Your instructions:
Only one stretch of the records below is wanted: the lines from the one holding "ATOM 118 C C" through the one holding "ATOM 132 N N". Return it exactly, both ends included.

Information given:
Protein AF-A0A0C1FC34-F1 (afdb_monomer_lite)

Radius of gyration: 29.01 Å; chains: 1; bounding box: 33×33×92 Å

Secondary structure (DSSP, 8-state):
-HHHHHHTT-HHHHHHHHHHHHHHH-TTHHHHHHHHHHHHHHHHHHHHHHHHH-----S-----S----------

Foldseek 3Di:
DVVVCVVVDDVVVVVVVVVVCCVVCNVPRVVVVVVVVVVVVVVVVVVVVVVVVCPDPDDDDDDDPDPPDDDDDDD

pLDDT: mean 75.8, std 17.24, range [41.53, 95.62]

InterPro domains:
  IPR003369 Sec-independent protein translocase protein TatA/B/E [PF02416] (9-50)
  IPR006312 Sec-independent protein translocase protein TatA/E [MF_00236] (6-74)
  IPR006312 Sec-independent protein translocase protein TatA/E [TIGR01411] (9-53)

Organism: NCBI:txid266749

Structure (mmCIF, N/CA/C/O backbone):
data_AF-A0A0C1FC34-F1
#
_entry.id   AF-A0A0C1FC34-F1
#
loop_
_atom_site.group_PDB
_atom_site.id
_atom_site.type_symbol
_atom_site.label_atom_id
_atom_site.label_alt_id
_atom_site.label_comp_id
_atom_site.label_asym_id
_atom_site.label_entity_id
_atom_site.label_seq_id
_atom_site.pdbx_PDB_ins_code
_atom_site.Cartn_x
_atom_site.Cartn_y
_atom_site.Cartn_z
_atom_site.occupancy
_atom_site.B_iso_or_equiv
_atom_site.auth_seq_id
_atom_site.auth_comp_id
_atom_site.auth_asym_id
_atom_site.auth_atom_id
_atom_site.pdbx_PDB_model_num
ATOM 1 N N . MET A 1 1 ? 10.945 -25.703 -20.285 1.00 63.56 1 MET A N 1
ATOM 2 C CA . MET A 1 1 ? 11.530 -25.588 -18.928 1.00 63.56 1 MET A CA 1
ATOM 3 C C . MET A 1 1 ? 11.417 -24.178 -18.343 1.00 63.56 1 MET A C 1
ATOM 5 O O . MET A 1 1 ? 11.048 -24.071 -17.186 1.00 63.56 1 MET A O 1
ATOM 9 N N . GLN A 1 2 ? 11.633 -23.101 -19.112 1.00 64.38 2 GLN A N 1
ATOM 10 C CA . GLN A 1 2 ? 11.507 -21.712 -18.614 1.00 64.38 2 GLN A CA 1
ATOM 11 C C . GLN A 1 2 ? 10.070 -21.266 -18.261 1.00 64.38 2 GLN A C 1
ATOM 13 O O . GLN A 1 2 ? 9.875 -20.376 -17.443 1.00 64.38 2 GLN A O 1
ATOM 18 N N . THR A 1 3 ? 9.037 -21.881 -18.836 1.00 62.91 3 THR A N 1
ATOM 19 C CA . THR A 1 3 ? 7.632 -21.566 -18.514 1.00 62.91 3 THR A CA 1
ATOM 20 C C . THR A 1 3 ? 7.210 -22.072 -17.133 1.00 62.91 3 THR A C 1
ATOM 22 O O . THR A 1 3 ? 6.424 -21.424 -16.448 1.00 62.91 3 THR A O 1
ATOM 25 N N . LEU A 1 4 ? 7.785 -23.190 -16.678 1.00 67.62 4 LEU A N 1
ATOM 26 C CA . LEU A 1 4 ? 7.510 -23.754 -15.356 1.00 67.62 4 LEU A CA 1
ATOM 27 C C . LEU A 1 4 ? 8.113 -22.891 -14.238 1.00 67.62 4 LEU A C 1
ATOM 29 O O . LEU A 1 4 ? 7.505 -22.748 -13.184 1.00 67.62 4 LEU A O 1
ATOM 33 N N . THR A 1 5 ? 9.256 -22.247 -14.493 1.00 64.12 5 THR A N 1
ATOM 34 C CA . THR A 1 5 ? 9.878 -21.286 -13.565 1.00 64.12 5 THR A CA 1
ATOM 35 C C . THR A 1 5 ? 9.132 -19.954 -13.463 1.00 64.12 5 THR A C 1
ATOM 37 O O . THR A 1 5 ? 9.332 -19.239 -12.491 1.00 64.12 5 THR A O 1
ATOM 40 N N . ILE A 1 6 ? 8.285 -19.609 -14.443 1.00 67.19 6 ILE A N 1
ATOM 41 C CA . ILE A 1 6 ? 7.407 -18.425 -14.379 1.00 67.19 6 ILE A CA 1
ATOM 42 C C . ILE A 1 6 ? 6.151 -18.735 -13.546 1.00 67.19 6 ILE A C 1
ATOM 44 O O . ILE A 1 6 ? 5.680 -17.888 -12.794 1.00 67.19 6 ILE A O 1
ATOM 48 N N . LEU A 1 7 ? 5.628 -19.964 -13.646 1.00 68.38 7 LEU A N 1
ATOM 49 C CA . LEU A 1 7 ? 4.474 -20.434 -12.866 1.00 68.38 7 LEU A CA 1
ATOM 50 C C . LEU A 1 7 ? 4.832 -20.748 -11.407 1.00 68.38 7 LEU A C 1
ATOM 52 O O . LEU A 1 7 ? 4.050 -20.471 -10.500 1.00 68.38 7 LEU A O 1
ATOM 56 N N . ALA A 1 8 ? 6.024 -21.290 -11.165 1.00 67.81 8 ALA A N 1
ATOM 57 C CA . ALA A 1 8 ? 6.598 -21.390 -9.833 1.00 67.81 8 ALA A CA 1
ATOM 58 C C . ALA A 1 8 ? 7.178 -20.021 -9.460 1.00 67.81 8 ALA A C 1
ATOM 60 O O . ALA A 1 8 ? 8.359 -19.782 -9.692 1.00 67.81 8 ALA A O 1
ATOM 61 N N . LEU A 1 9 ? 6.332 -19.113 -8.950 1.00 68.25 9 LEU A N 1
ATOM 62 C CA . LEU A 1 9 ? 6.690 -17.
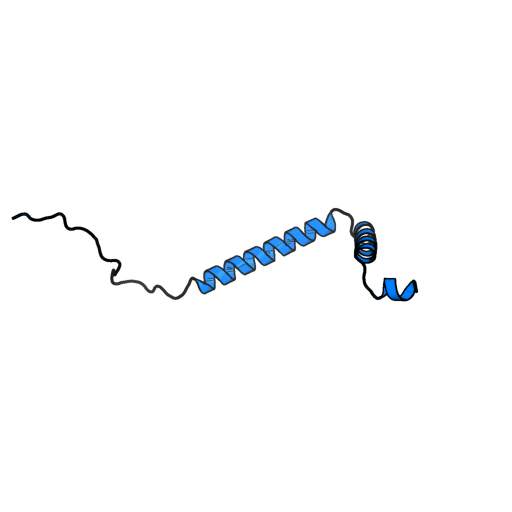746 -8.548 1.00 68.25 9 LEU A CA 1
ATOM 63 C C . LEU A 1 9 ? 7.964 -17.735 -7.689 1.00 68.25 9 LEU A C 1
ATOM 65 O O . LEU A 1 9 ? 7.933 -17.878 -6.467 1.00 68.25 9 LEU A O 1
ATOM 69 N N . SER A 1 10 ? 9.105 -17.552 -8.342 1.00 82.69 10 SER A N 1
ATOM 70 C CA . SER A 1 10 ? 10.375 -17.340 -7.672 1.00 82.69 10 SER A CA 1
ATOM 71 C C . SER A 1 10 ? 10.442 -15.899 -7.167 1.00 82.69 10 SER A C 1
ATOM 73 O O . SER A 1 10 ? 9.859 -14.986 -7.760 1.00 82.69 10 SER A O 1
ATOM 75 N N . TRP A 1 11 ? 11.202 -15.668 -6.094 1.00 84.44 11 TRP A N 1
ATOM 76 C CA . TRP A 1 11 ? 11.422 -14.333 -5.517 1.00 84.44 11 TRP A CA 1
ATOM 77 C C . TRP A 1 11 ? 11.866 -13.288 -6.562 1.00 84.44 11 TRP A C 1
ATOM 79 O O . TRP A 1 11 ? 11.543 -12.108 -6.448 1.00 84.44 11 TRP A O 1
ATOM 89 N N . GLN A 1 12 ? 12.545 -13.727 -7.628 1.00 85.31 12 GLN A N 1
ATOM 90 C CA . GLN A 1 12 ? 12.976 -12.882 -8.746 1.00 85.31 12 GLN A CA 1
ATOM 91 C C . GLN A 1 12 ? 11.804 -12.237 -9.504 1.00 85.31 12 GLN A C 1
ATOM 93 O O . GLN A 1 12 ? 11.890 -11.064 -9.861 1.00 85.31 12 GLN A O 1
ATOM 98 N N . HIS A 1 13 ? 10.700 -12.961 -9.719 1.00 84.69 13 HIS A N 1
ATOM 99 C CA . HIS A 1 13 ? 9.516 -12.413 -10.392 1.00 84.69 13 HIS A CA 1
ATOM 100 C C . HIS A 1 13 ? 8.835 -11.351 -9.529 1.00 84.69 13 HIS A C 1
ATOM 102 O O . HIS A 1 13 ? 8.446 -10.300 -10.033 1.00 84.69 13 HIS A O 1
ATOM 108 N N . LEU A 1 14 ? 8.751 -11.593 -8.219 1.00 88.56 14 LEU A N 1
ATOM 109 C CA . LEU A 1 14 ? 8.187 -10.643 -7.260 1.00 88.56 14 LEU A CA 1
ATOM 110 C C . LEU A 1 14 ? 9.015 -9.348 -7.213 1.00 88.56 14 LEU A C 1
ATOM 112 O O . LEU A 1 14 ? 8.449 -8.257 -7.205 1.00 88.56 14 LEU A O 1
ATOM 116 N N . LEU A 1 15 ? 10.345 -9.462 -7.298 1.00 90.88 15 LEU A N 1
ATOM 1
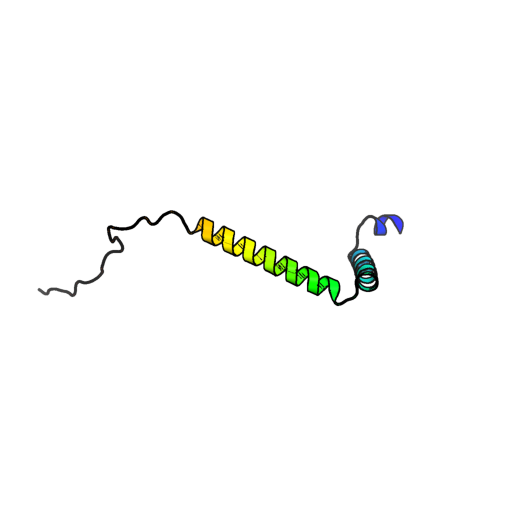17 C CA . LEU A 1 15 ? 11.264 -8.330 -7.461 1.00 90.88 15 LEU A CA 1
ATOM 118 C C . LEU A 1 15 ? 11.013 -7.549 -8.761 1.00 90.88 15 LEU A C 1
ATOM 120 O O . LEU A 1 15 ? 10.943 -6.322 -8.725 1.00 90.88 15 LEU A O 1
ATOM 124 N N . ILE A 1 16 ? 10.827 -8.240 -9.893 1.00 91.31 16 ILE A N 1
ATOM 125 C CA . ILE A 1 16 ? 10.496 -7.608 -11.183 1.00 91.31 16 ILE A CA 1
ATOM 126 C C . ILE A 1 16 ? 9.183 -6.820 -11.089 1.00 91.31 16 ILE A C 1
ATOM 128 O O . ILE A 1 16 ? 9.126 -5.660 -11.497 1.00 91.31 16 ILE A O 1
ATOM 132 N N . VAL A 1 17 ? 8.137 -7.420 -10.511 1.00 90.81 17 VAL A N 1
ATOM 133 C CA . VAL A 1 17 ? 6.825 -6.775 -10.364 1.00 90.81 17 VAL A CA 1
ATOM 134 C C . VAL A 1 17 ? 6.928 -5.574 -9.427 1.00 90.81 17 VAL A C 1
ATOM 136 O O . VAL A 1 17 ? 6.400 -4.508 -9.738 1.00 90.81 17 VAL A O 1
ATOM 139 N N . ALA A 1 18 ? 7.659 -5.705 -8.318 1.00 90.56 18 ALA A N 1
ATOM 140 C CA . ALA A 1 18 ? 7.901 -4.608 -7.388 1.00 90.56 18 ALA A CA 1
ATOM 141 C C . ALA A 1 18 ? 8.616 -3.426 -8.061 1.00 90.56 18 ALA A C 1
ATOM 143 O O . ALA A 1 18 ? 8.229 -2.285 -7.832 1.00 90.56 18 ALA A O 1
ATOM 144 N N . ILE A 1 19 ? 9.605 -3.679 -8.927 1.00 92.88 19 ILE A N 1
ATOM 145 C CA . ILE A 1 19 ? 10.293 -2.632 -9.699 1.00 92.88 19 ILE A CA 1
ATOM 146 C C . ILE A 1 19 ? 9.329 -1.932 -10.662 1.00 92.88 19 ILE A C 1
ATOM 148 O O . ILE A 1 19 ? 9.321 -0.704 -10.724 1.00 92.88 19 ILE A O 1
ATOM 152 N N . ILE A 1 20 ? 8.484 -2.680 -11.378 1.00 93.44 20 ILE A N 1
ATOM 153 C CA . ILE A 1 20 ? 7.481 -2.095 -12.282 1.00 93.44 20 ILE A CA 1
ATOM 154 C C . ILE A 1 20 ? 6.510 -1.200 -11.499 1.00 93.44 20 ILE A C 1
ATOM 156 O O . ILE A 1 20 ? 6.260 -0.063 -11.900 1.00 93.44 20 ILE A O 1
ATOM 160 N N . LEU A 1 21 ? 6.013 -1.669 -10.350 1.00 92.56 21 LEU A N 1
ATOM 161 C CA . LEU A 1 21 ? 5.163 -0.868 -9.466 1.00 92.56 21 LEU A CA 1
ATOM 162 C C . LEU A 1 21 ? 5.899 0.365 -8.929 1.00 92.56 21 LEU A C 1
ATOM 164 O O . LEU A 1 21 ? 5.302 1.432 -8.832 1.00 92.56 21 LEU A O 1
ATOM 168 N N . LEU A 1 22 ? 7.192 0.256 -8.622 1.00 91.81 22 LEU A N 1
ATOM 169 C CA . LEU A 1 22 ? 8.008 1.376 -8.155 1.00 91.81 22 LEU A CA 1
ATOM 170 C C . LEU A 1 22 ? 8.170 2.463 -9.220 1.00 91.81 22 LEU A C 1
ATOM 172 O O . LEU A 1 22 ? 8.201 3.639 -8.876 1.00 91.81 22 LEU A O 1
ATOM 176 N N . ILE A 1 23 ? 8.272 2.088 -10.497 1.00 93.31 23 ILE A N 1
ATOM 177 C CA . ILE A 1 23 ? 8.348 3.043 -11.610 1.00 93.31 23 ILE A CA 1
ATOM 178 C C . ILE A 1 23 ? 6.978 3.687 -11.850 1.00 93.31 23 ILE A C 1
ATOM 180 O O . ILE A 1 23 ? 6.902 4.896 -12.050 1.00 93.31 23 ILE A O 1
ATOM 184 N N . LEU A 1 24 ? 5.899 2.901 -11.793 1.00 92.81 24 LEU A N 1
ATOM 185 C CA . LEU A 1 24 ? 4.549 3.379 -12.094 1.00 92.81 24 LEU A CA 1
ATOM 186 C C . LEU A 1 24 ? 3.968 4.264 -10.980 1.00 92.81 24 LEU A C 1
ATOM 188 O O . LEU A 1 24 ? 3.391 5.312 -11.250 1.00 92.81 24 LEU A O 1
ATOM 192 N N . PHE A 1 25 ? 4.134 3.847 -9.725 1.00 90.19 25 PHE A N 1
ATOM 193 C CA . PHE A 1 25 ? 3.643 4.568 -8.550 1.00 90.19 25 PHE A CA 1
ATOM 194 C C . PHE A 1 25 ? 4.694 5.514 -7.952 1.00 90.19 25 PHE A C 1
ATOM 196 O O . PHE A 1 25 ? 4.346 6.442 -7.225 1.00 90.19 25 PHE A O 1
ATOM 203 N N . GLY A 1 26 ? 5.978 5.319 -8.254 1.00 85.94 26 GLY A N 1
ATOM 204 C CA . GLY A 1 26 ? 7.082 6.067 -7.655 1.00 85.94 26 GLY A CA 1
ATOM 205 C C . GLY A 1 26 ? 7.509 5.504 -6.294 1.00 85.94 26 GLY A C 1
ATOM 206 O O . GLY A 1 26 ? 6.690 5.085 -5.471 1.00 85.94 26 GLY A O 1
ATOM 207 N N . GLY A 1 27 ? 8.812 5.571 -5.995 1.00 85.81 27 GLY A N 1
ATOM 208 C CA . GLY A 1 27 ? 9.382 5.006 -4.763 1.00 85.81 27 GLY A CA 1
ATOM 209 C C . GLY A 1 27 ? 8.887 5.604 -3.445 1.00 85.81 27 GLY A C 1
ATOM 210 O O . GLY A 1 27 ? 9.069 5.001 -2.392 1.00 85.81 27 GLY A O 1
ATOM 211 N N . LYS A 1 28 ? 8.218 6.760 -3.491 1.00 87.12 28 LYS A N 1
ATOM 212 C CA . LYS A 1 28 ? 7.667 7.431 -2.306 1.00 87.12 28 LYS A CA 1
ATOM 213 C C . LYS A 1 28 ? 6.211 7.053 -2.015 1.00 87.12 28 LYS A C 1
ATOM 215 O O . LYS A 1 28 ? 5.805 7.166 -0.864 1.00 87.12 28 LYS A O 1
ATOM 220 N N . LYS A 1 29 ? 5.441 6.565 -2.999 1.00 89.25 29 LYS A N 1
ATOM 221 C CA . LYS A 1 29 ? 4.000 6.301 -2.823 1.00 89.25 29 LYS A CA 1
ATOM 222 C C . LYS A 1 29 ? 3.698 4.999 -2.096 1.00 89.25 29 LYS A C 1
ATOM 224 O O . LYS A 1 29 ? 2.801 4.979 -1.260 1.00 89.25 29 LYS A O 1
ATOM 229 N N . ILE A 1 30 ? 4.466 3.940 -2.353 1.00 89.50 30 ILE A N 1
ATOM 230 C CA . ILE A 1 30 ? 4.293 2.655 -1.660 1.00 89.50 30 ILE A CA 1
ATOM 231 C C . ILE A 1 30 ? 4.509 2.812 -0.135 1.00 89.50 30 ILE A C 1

==

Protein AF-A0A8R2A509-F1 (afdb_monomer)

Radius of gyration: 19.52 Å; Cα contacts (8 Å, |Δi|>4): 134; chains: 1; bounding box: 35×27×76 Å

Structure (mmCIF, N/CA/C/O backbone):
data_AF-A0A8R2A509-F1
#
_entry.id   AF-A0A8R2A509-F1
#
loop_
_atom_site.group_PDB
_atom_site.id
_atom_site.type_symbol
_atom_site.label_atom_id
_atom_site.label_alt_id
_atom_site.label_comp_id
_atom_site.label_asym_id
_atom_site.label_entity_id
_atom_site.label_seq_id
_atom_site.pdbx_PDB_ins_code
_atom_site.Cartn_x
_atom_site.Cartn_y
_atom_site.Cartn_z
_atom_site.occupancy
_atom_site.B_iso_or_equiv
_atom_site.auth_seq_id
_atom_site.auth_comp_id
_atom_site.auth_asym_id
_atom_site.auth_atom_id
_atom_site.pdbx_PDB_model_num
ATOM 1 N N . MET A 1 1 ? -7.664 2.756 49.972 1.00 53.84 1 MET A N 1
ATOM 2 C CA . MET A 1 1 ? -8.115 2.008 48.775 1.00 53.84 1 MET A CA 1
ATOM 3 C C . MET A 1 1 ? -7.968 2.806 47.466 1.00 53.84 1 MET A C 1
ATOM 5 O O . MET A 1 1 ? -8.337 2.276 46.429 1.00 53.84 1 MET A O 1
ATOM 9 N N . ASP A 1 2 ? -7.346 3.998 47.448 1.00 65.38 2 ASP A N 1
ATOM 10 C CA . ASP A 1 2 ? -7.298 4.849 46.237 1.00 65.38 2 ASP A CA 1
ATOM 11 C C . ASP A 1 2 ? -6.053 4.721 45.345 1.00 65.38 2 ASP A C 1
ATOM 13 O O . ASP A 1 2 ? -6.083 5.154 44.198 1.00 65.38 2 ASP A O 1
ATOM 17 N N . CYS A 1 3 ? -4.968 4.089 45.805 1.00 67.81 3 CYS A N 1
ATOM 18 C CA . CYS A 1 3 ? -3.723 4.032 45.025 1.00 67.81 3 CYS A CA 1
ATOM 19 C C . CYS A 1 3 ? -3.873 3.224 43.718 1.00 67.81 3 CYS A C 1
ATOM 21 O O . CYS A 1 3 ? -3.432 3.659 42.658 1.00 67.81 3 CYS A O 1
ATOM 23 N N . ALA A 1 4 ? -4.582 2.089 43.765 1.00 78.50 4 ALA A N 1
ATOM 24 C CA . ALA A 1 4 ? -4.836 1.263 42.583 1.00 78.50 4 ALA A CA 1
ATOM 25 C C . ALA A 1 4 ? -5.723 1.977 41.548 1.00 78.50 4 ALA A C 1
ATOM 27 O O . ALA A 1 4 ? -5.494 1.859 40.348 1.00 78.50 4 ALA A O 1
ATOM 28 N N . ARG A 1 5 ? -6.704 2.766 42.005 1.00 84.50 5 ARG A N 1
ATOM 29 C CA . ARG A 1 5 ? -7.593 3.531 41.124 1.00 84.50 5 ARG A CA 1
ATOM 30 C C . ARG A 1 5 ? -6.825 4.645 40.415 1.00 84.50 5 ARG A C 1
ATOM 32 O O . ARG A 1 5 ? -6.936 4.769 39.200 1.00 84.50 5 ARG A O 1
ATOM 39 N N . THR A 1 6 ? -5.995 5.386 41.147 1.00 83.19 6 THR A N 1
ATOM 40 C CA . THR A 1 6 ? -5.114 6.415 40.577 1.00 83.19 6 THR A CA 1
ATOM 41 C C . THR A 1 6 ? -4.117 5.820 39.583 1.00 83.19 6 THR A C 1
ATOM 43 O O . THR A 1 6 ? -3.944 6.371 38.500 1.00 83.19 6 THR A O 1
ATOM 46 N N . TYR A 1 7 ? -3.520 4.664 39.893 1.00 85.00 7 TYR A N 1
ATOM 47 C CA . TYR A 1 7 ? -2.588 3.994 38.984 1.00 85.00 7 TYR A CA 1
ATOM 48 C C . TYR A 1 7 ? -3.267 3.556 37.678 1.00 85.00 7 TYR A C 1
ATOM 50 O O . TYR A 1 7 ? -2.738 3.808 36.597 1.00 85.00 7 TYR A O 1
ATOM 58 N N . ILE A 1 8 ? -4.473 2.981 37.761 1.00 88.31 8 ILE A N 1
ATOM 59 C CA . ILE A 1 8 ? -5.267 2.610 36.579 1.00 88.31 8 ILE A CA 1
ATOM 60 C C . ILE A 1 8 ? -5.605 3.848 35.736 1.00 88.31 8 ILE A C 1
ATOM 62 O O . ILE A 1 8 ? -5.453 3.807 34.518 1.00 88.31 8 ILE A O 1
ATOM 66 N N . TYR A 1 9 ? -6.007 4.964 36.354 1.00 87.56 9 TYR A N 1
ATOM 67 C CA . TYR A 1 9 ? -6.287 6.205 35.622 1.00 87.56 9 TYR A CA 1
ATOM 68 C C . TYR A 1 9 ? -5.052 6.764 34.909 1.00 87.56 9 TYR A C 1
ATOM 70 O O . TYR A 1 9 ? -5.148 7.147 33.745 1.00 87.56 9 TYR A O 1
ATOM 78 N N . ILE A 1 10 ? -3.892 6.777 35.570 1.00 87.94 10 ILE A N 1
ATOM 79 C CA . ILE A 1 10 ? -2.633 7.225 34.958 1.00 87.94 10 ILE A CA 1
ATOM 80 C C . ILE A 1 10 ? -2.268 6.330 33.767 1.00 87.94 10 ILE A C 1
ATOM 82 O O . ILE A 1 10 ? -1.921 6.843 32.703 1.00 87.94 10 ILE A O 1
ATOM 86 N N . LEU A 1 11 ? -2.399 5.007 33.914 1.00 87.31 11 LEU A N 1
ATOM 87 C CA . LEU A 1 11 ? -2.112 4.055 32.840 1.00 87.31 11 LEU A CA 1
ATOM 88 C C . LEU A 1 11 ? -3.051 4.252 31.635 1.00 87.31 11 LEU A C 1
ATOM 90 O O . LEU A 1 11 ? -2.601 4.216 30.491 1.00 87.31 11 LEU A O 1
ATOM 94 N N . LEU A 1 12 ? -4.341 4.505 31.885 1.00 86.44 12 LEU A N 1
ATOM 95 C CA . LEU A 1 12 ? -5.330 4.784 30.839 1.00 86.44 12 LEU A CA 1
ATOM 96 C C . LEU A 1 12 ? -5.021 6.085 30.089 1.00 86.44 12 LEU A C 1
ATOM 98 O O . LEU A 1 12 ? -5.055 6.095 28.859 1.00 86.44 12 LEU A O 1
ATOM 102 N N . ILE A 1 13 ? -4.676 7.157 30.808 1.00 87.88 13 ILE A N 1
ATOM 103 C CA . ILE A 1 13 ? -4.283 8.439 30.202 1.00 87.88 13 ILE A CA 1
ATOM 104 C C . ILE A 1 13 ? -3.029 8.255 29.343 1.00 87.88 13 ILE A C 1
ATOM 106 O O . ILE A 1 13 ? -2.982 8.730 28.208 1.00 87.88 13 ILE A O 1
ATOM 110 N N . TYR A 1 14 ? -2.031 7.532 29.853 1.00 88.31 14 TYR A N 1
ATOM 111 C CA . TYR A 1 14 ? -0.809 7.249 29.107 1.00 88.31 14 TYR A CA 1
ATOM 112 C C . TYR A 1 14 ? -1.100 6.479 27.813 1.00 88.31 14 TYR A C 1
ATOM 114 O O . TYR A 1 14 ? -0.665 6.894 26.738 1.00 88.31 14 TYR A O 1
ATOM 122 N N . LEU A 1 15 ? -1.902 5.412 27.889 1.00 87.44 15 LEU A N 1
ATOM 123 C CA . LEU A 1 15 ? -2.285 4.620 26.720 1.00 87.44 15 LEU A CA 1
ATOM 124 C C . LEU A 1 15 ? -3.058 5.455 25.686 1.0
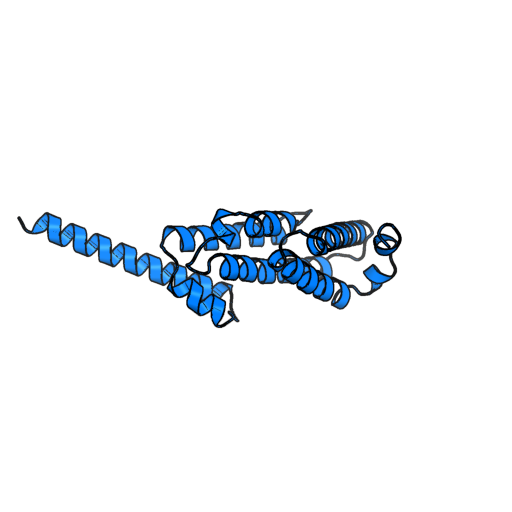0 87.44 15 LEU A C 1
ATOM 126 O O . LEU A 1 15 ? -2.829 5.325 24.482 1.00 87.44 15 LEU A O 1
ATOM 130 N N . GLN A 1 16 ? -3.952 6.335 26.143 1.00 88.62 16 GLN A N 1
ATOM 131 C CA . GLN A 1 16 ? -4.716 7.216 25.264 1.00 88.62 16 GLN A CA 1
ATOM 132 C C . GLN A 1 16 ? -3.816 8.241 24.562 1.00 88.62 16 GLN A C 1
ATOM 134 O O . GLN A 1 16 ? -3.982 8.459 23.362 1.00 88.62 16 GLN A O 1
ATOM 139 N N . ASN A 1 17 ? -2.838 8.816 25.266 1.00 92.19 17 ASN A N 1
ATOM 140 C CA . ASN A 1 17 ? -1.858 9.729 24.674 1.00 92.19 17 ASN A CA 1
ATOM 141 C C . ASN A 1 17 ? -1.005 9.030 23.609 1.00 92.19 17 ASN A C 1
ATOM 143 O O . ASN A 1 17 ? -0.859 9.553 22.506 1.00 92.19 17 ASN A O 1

Finished exercise:
ATOM 118 C C . LEU A 1 15 ? 11.013 -7.549 -8.761 1.00 90.88 15 LEU A C 1
ATOM 120 O O . LEU A 1 15 ? 10.943 -6.322 -8.725 1.00 90.88 15 LEU A O 1
ATOM 124 N N . ILE A 1 16 ? 10.827 -8.240 -9.893 1.00 91.31 16 ILE A N 1
ATOM 125 C CA . ILE A 1 16 ? 10.496 -7.608 -11.183 1.00 91.31 16 ILE A CA 1
ATOM 126 C C . ILE A 1 16 ? 9.183 -6.820 -11.089 1.00 91.31 16 ILE A C 1
ATOM 128 O O . ILE A 1 16 ? 9.126 -5.660 -11.497 1.00 91.31 16 ILE A O 1
ATOM 132 N N . VAL A 1 17 ? 8.137 -7.420 -10.511 1.00 90.81 17 VAL A N 1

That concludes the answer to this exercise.